C'est cette même démarche que la commission des affaires économiques propose également au Gouvernement d'adopter à travers la proposition de loi visant à garantir le libre choix du consommateur dans le cyberespace 30 ( * ) .
C'est d'ailleurs la même approche qui a prévalu en Allemagne avec l'adoption de la loi visant à améliorer l'application de la loi sur les réseaux sociaux, dite « NetzDG » en octobre 2017 et entrée en vigueur en janvier 2018.
2. Le caractère contestable de la méthode
La proposition de loi examinée est issue d'une
réflexion engagée depuis un an et demi
. Le plan national
triennal 2018-2020 de lutte contre racisme et l'antisémitisme
publié en mars 2018 prévoyait de modifier
la
législation nationale en vue de lutter contre la haine en ligne.
En septembre 2018, Karim Amellal, Laëtitia Avia et Gil
Taïeb publiaient leur rapport intitulé «
Renforcer la
lutte contre le racisme et l'antisémitisme sur
Internet
». Le 22 février 2019, le
Président de la République annonçait, au dîner
annuel du Conseil représentatif des institutions juives de France,
qu'une initiative législative allait bientôt être
débattue.
Parallèlement, le Président de la République était convenu avec le président-directeur général de Facebook Mark Zuckerberg, d'envoyer auprès de l'entreprise un groupe d'experts en charge d'observer ses pratiques de modération et de formuler des propositions de régulation. Le rapport de la « mission Facebook », publié en mai 2019, prend le contrepied de l'approche adoptée par le précédent rapport, en prônant une régulation centrée sur les moyens mis en oeuvre pour lutter contre la haine illicite en ligne plutôt que sur une obligation de résultat de retrait en 24 heures.

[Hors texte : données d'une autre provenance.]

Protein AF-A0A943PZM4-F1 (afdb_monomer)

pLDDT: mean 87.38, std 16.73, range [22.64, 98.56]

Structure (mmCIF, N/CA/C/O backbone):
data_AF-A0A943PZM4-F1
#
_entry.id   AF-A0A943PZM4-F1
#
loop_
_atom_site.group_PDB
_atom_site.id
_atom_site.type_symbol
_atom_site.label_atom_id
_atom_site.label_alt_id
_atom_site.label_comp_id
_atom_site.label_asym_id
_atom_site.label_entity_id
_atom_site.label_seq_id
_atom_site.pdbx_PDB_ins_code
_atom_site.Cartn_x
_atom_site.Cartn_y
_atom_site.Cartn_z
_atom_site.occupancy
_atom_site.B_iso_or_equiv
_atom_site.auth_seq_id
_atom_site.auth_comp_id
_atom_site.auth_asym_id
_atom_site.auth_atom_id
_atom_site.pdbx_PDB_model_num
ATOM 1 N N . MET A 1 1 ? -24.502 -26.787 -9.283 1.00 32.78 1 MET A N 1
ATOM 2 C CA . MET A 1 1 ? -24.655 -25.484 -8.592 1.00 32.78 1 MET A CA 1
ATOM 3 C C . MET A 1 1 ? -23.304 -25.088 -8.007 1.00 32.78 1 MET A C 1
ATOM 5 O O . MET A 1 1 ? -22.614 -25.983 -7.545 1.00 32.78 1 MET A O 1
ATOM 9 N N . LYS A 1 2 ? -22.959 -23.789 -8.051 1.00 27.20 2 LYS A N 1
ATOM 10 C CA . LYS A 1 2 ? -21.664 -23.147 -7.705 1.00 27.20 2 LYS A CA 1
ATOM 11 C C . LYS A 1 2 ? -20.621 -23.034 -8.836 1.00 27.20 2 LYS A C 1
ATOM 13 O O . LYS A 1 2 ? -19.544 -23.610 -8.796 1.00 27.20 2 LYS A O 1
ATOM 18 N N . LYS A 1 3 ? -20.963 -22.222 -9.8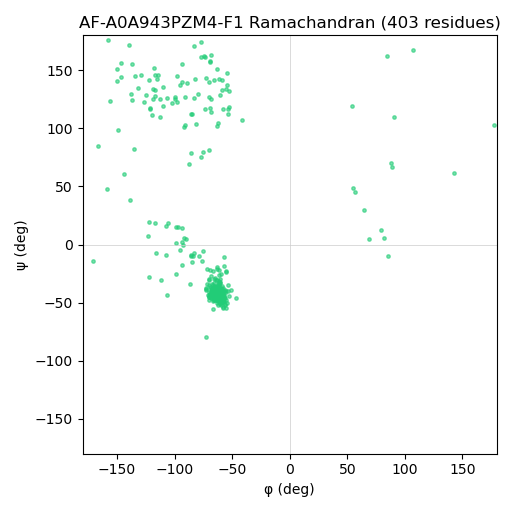39 1.00 26.28 3 LYS A N 1
ATOM 19 C CA . LYS A 1 3 ? -20.057 -21.345 -10.609 1.00 26.28 3 LYS A CA 1
ATOM 20 C C . LYS A 1 3 ? -20.779 -19.990 -10.704 1.00 26.28 3 LYS A C 1
ATOM 22 O O . LYS A 1 3 ? -22.000 -20.030 -10.859 1.00 26.28 3 LYS A O 1
ATOM 27 N N . ARG A 1 4 ? -20.046 -18.860 -10.675 1.00 25.20 4 ARG A N 1
ATOM 28 C CA . ARG A 1 4 ? -20.490 -17.436 -10.538 1.00 25.20 4 ARG A CA 1
ATOM 29 C C . ARG A 1 4 ? -20.521 -17.032 -9.051 1.00 25.20 4 ARG A C 1
ATOM 31 O O . ARG A 1 4 ? -21.269 -17.643 -8.304 1.00 25.20 4 ARG A O 1
ATOM 38 N N . PHE A 1 5 ? -19.637 -16.179 -8.523 1.00 22.64 5 PHE A N 1
ATOM 39 C CA . PHE A 1 5 ? -19.353 -14.783 -8.884 1.00 22.64 5 PHE A CA 1
ATOM 40 C C . PHE A 1 5 ? -17.873 -14.402 -8.633 1.00 22.64 5 PHE A C 1
ATOM 42 O O . PHE A 1 5 ? -17.507 -14.073 -7.513 1.00 22.64 5 PHE A O 1
ATOM 49 N N . LEU A 1 6 ? -17.026 -14.413 -9.665 1.00 23.83 6 LEU A N 1
ATOM 50 C CA . LEU A 1 6 ? -15.680 -13.807 -9.610 1.00 23.83 6 LEU A CA 1
ATOM 51 C C . LEU A 1 6 ? -15.366 -13.061 -10.916 1.00 23.83 6 LEU A C 1
ATOM 53 O O . LEU A 1 6 ? -14.283 -13.139 -11.479 1.00 23.83 6 LEU A O 1
ATOM 57 N N . SER A 1 7 ? -16.382 -12.396 -11.461 1.00 25.70 7 SER A N 1
ATOM 58 C CA . SER A 1 7 ? -16.271 -11.649 -12.709 1.00 25.70 7 SER A CA 1
ATOM 59 C C . SER A 1 7 ? -16.952 -10.305 -12.513 1.00 25.70 7 SER A C 1
ATOM 61 O O . SER A 1 7 ? -18.135 -10.160 -12.793 1.00 25.70 7 SER A O 1
ATOM 63 N N . LEU A 1 8 ? -16.211 -9.374 -11.915 1.00 24.14 8 LEU A N 1
ATOM 64 C CA . LEU A 1 8 ? -16.415 -7.929 -12.006 1.00 24.14 8 LEU A CA 1
ATOM 65 C C . LEU A 1 8 ? -15.138 -7.270 -11.452 1.00 24.14 8 LEU A C 1
ATOM 67 O O . LEU A 1 8 ? -15.050 -7.041 -10.259 1.00 24.14 8 LEU A O 1
ATOM 71 N N . CYS A 1 9 ? -14.119 -7.115 -12.302 1.00 26.16 9 CYS A N 1
ATOM 72 C CA . CYS A 1 9 ? -12.963 -6.207 -12.121 1.00 26.16 9 CYS A CA 1
ATOM 73 C C . CYS A 1 9 ? -12.092 -6.127 -13.395 1.00 26.16 9 CYS A C 1
ATOM 75 O O . CYS A 1 9 ? -11.318 -5.194 -13.558 1.00 26.16 9 CYS A O 1
ATOM 77 N N . ALA A 1 10 ? -12.259 -7.035 -14.362 1.00 25.62 10 ALA A N 1
ATOM 78 C CA . ALA A 1 10 ? -11.580 -6.960 -15.657 1.00 25.62 10 ALA A CA 1
ATOM 79 C C . ALA A 1 10 ? -12.370 -6.110 -16.673 1.00 25.62 10 ALA A C 1
ATOM 81 O O . ALA A 1 10 ? -12.948 -6.647 -17.614 1.00 25.62 10 ALA A O 1
ATOM 82 N N . ALA A 1 11 ? -12.443 -4.792 -16.464 1.00 25.42 11 ALA A N 1
ATOM 83 C CA . ALA A 1 11 ? -12.892 -3.848 -17.495 1.00 25.42 11 ALA A CA 1
ATOM 84 C C . ALA A 1 11 ? -12.414 -2.408 -17.231 1.00 25.42 11 ALA A C 1
ATOM 86 O O . ALA A 1 11 ? -13.197 -1.476 -17.323 1.00 25.42 11 ALA A O 1
ATOM 87 N N . PHE A 1 12 ? -11.133 -2.220 -16.918 1.00 27.39 12 PHE A N 1
ATOM 88 C CA . PHE A 1 12 ? -10.432 -0.951 -17.152 1.00 27.39 12 PHE A CA 1
ATOM 89 C C . PHE A 1 12 ? -8.982 -1.251 -17.547 1.00 27.39 12 PHE A C 1
ATOM 91 O O . PHE A 1 12 ? -8.022 -0.874 -16.889 1.00 27.39 12 PHE A O 1
ATOM 98 N N . ALA A 1 13 ? -8.827 -1.969 -18.661 1.00 29.09 13 ALA A N 1
ATOM 99 C CA . ALA A 1 13 ? -7.593 -1.933 -19.433 1.00 29.09 13 ALA A CA 1
ATOM 1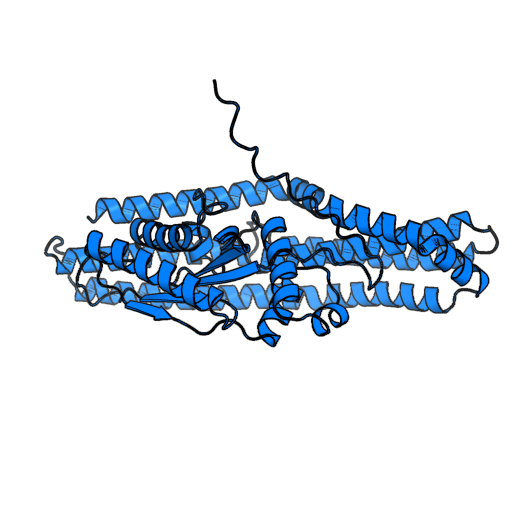00 C C . ALA A 1 13 ? -7.565 -0.599 -20.198 1.00 29.09 13 ALA A C 1
ATOM 102 O O . ALA A 1 13 ? -7.948 -0.532 -21.365 1.00 29.09 13 ALA A O 1
ATOM 103 N N . LEU A 1 14 ? -7.189 0.487 -19.519 1.00 28.55 14 LEU A N 1
ATOM 104 C CA . LEU A 1 14 ? -6.745 1.702 -20.196 1.00 28.55 14 LEU A CA 1
ATOM 105 C C . LEU A 1 14 ? -5.233 1.598 -20.339 1.00 28.55 14 LEU A C 1
ATOM 107 O O . LEU A 1 14 ? -4.485 1.777 -19.381 1.00 28.55 14 LEU A O 1
ATOM 111 N N . GLY A 1 15 ? -4.817 1.233 -21.552 1.00 29.31 15 GLY A N 1
ATOM 112 C CA . GLY A 1 15 ? -3.423 1.162 -21.948 1.00 29.31 15 GLY A CA 1
ATOM 113 C C . GLY A 1 15 ? -2.723 2.482 -21.661 1.00 29.31 15 GLY A C 1
ATOM 114 O O . GLY A 1 15 ? -3.048 3.516 -22.243 1.00 29.31 15 GLY A O 1
ATOM 115 N N . ALA A 1 16 ? -1.739 2.433 -20.770 1.00 32.22 16 ALA A N 1
ATOM 116 C CA . ALA A 1 16 ? -0.762 3.493 -20.614 1.00 32.22 16 ALA A CA 1
ATOM 117 C C . ALA A 1 16 ? 0.253 3.369 -21.757 1.00 32.22 16 ALA A C 1
ATOM 119 O O . ALA A 1 16 ? 1.368 2.886 -21.577 1.00 32.22 16 ALA A O 1
ATOM 120 N N . THR A 1 17 ? -0.163 3.774 -22.956 1.00 33.72 17 THR A N 1
ATOM 121 C CA . THR A 1 17 ? 0.746 4.065 -24.061 1.00 33.72 17 THR A CA 1
ATOM 122 C C . THR A 1 17 ? 1.542 5.312 -23.702 1.00 33.72 17 THR A C 1
ATOM 124 O O . THR A 1 17 ? 0.983 6.405 -23.625 1.00 33.72 17 THR A O 1
ATOM 127 N N . MET A 1 18 ? 2.850 5.164 -23.511 1.00 34.44 18 MET A N 1
ATOM 128 C CA . MET A 1 18 ? 3.769 6.284 -23.672 1.00 34.44 18 MET A CA 1
ATOM 129 C C . MET A 1 18 ? 3.710 6.749 -25.127 1.00 34.44 18 MET A C 1
ATOM 131 O O . MET A 1 18 ? 4.232 6.070 -25.998 1.00 34.44 18 MET A O 1
ATOM 135 N N . PHE A 1 19 ? 3.052 7.879 -25.383 1.00 29.11 19 PHE A N 1
ATOM 136 C CA . PHE A 1 19 ? 3.363 8.794 -26.481 1.00 29.11 19 PHE A CA 1
ATOM 137 C C . PHE A 1 19 ? 2.837 10.189 -26.121 1.00 29.11 19 PHE A C 1
ATOM 139 O O . PHE A 1 19 ? 1.653 10.362 -25.862 1.00 29.11 19 PHE A O 1
ATOM 146 N N . SER A 1 20 ? 3.755 11.157 -26.146 1.00 28.98 20 SER A N 1
ATOM 147 C CA . SER A 1 20 ? 3.550 12.569 -26.488 1.00 28.98 20 SER A CA 1
ATOM 148 C C . SER A 1 20 ? 2.469 13.368 -25.738 1.00 28.98 20 SER A C 1
ATOM 150 O O . SER A 1 20 ? 1.268 13.170 -25.890 1.00 28.98 20 SER A O 1
ATOM 152 N N . PHE A 1 21 ? 2.921 14.419 -25.045 1.00 37.69 21 PHE A N 1
ATOM 153 C CA . PHE A 1 21 ? 2.128 15.615 -24.745 1.00 37.69 21 PHE A CA 1
ATOM 154 C C . PHE A 1 21 ? 1.291 16.027 -25.974 1.00 37.69 21 PHE A C 1
ATOM 156 O O . PHE A 1 21 ? 1.838 16.520 -26.960 1.00 37.69 21 PHE A O 1
ATOM 163 N N . GLY A 1 22 ? -0.027 15.812 -25.923 1.00 30.78 22 GLY A N 1
ATOM 164 C CA . GLY A 1 22 ? -0.948 16.220 -26.989 1.00 30.78 22 GLY A CA 1
ATOM 165 C C . GLY A 1 22 ? -2.091 15.242 -27.257 1.00 30.78 22 GLY A C 1
ATOM 166 O O . GLY A 1 22 ? -2.217 14.738 -28.366 1.00 30.78 22 GLY A O 1
ATOM 167 N N . GLY A 1 23 ? -2.958 14.989 -26.275 1.00 25.06 23 GLY A N 1
ATOM 168 C CA . GLY A 1 23 ? -4.170 14.196 -26.495 1.00 25.06 23 GLY A CA 1
ATOM 169 C C . GLY A 1 23 ? -4.969 14.001 -25.215 1.00 25.06 23 GLY A C 1
ATOM 170 O O . GLY A 1 23 ? -4.603 13.210 -24.359 1.00 25.06 23 GLY A O 1
ATOM 171 N N . CYS A 1 24 ? -6.053 14.758 -25.070 1.00 34.12 24 CYS A N 1
ATOM 172 C CA . CYS A 1 24 ? -6.916 14.793 -23.895 1.00 34.12 24 CYS A CA 1
ATOM 173 C C . CYS A 1 24 ? -7.727 13.487 -23.753 1.00 34.12 24 CYS A C 1
ATOM 175 O O . CYS A 1 24 ? -8.897 13.432 -24.124 1.00 34.12 24 CYS A O 1
ATOM 177 N N . ALA A 1 25 ? -7.126 12.434 -23.200 1.00 30.59 25 ALA A N 1
ATOM 178 C CA . ALA A 1 25 ? -7.881 11.502 -22.375 1.00 30.59 25 ALA A CA 1
ATOM 179 C C . ALA A 1 25 ? -7.959 12.161 -20.997 1.00 30.59 25 ALA A C 1
ATOM 181 O O . ALA A 1 25 ? -6.952 12.235 -20.297 1.00 30.59 25 ALA A O 1
ATOM 182 N N . LYS A 1 26 ? -9.115 12.738 -20.645 1.00 33.75 26 LYS A N 1
ATOM 183 C CA . LYS A 1 26 ? -9.342 13.209 -19.275 1.00 33.75 26 LYS A CA 1
ATOM 184 C C . LYS A 1 26 ? -9.050 12.031 -18.356 1.00 33.75 26 LYS A C 1
ATOM 186 O O . LYS A 1 26 ? -9.750 11.021 -18.430 1.00 33.75 26 LYS A O 1
ATOM 191 N N . ALA A 1 27 ? -7.990 12.140 -17.566 1.00 40.34 27 ALA A N 1
ATOM 192 C CA . ALA A 1 27 ? -7.736 11.182 -16.515 1.00 40.34 27 ALA A CA 1
ATOM 193 C C . ALA A 1 27 ? -9.003 11.135 -15.643 1.00 40.34 27 ALA A C 1
ATOM 195 O O . ALA A 1 27 ? -9.655 12.163 -15.452 1.00 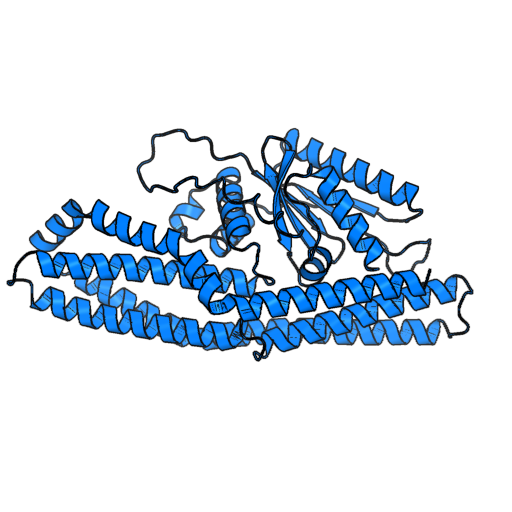40.34 27 ALA A O 1
ATOM 196 N N . ALA A 1 28 ? -9.447 9.946 -15.234 1.00 51.84 28 ALA A N 1
ATOM 197 C CA . ALA A 1 28 ? -10.624 9.852 -14.377 1.00 51.84 28 ALA A CA 1
ATOM 198 C C . ALA A 1 28 ? -10.338 10.670 -13.115 1.00 51.84 28 ALA A C 1
ATOM 200 O O . ALA A 1 28 ? -9.391 10.349 -12.420 1.00 51.84 28 ALA A O 1
ATOM 201 N N . GLU A 1 29 ? -11.082 11.744 -12.852 1.00 74.12 29 GLU A N 1
ATOM 202 C CA . GLU A 1 29 ? -10.865 12.580 -11.667 1.00 74.12 29 GLU A CA 1
ATOM 203 C C . GLU A 1 29 ? -11.120 11.729 -10.410 1.00 74.12 29 GLU A C 1
ATOM 205 O O . GLU A 1 29 ? -12.272 11.444 -10.074 1.00 74.12 29 GLU A O 1
ATOM 210 N N . ASN A 1 30 ? -10.050 11.274 -9.748 1.00 89.56 30 ASN A N 1
ATOM 211 C CA . ASN A 1 30 ? -10.145 10.532 -8.495 1.00 89.56 30 ASN A CA 1
ATOM 212 C C . ASN A 1 30 ? -10.027 11.477 -7.299 1.00 89.56 30 ASN A C 1
ATOM 214 O O . ASN A 1 30 ? -9.200 12.385 -7.262 1.00 89.56 30 ASN A O 1
ATOM 218 N N . THR A 1 31 ? -10.841 11.222 -6.283 1.00 94.94 31 THR A N 1
ATOM 219 C CA . THR A 1 31 ? -10.766 11.841 -4.963 1.00 94.94 31 THR A CA 1
ATOM 220 C C . THR A 1 31 ? -10.359 10.780 -3.952 1.00 94.94 31 THR A C 1
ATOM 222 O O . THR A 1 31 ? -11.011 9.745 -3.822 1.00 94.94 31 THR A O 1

Malgré cet important travail préparatoire, la méthode adoptée par le Gouvernement apparaît contestable à plusieurs égards. Il a, une fois de plus, choisi de recourir à une proposition de loi plutôt qu'à un projet de loi. S'il convient de saluer la saisine du Conseil d'État par le président de l'Assemblée nationale - dont les recommandations ont été suivies par les députés -, le véhicule d'une proposition de loi prive le Parlement d'une étude d'impact . Interrogé sur ce point par le rapporteur, le Gouvernement a admis ne pas avoir documenté ni l'ampleur du problème ni les dysfonctionnements liés au droit en vigueur.
De plus, le Gouvernement n'a pas pris le soin de demander l'avis de la Commission européenne préalablement au dépôt du texte.
En somme, alors même que la gestation de cette proposition de loi a été relativement longue, on dénote une certaine précipitation du Gouvernement, qui a préféré soumettre au Parlement un texte inabouti sans que les précautions préalables nécessaires n'aient été prises.
Enfin, plusieurs autres véhicules normatifs - adoptés ou en cours d'adoption - abordent des thématiques proches et pourraient entrer en contradiction avec la proposition de loi ou, à tout le moins, nécessiter un ajustement à court terme. Il en va notamment ainsi de la directive SMA et du règlement européen sur les contenus terroristes déjà évoqués, ainsi que du projet de loi sur la communication audiovisuelle et la souveraineté culturelle à l'ère numérique (ci-après, « projet de loi sur l'audiovisuel ») présenté en Conseil des ministres le 5 décembre dernier.
* 29 Loi n° 2019-759 du 24 juillet 2019 portant création d'une taxe sur les services numériques et modification de la trajectoire de baisse de l'impôt sur les sociétés.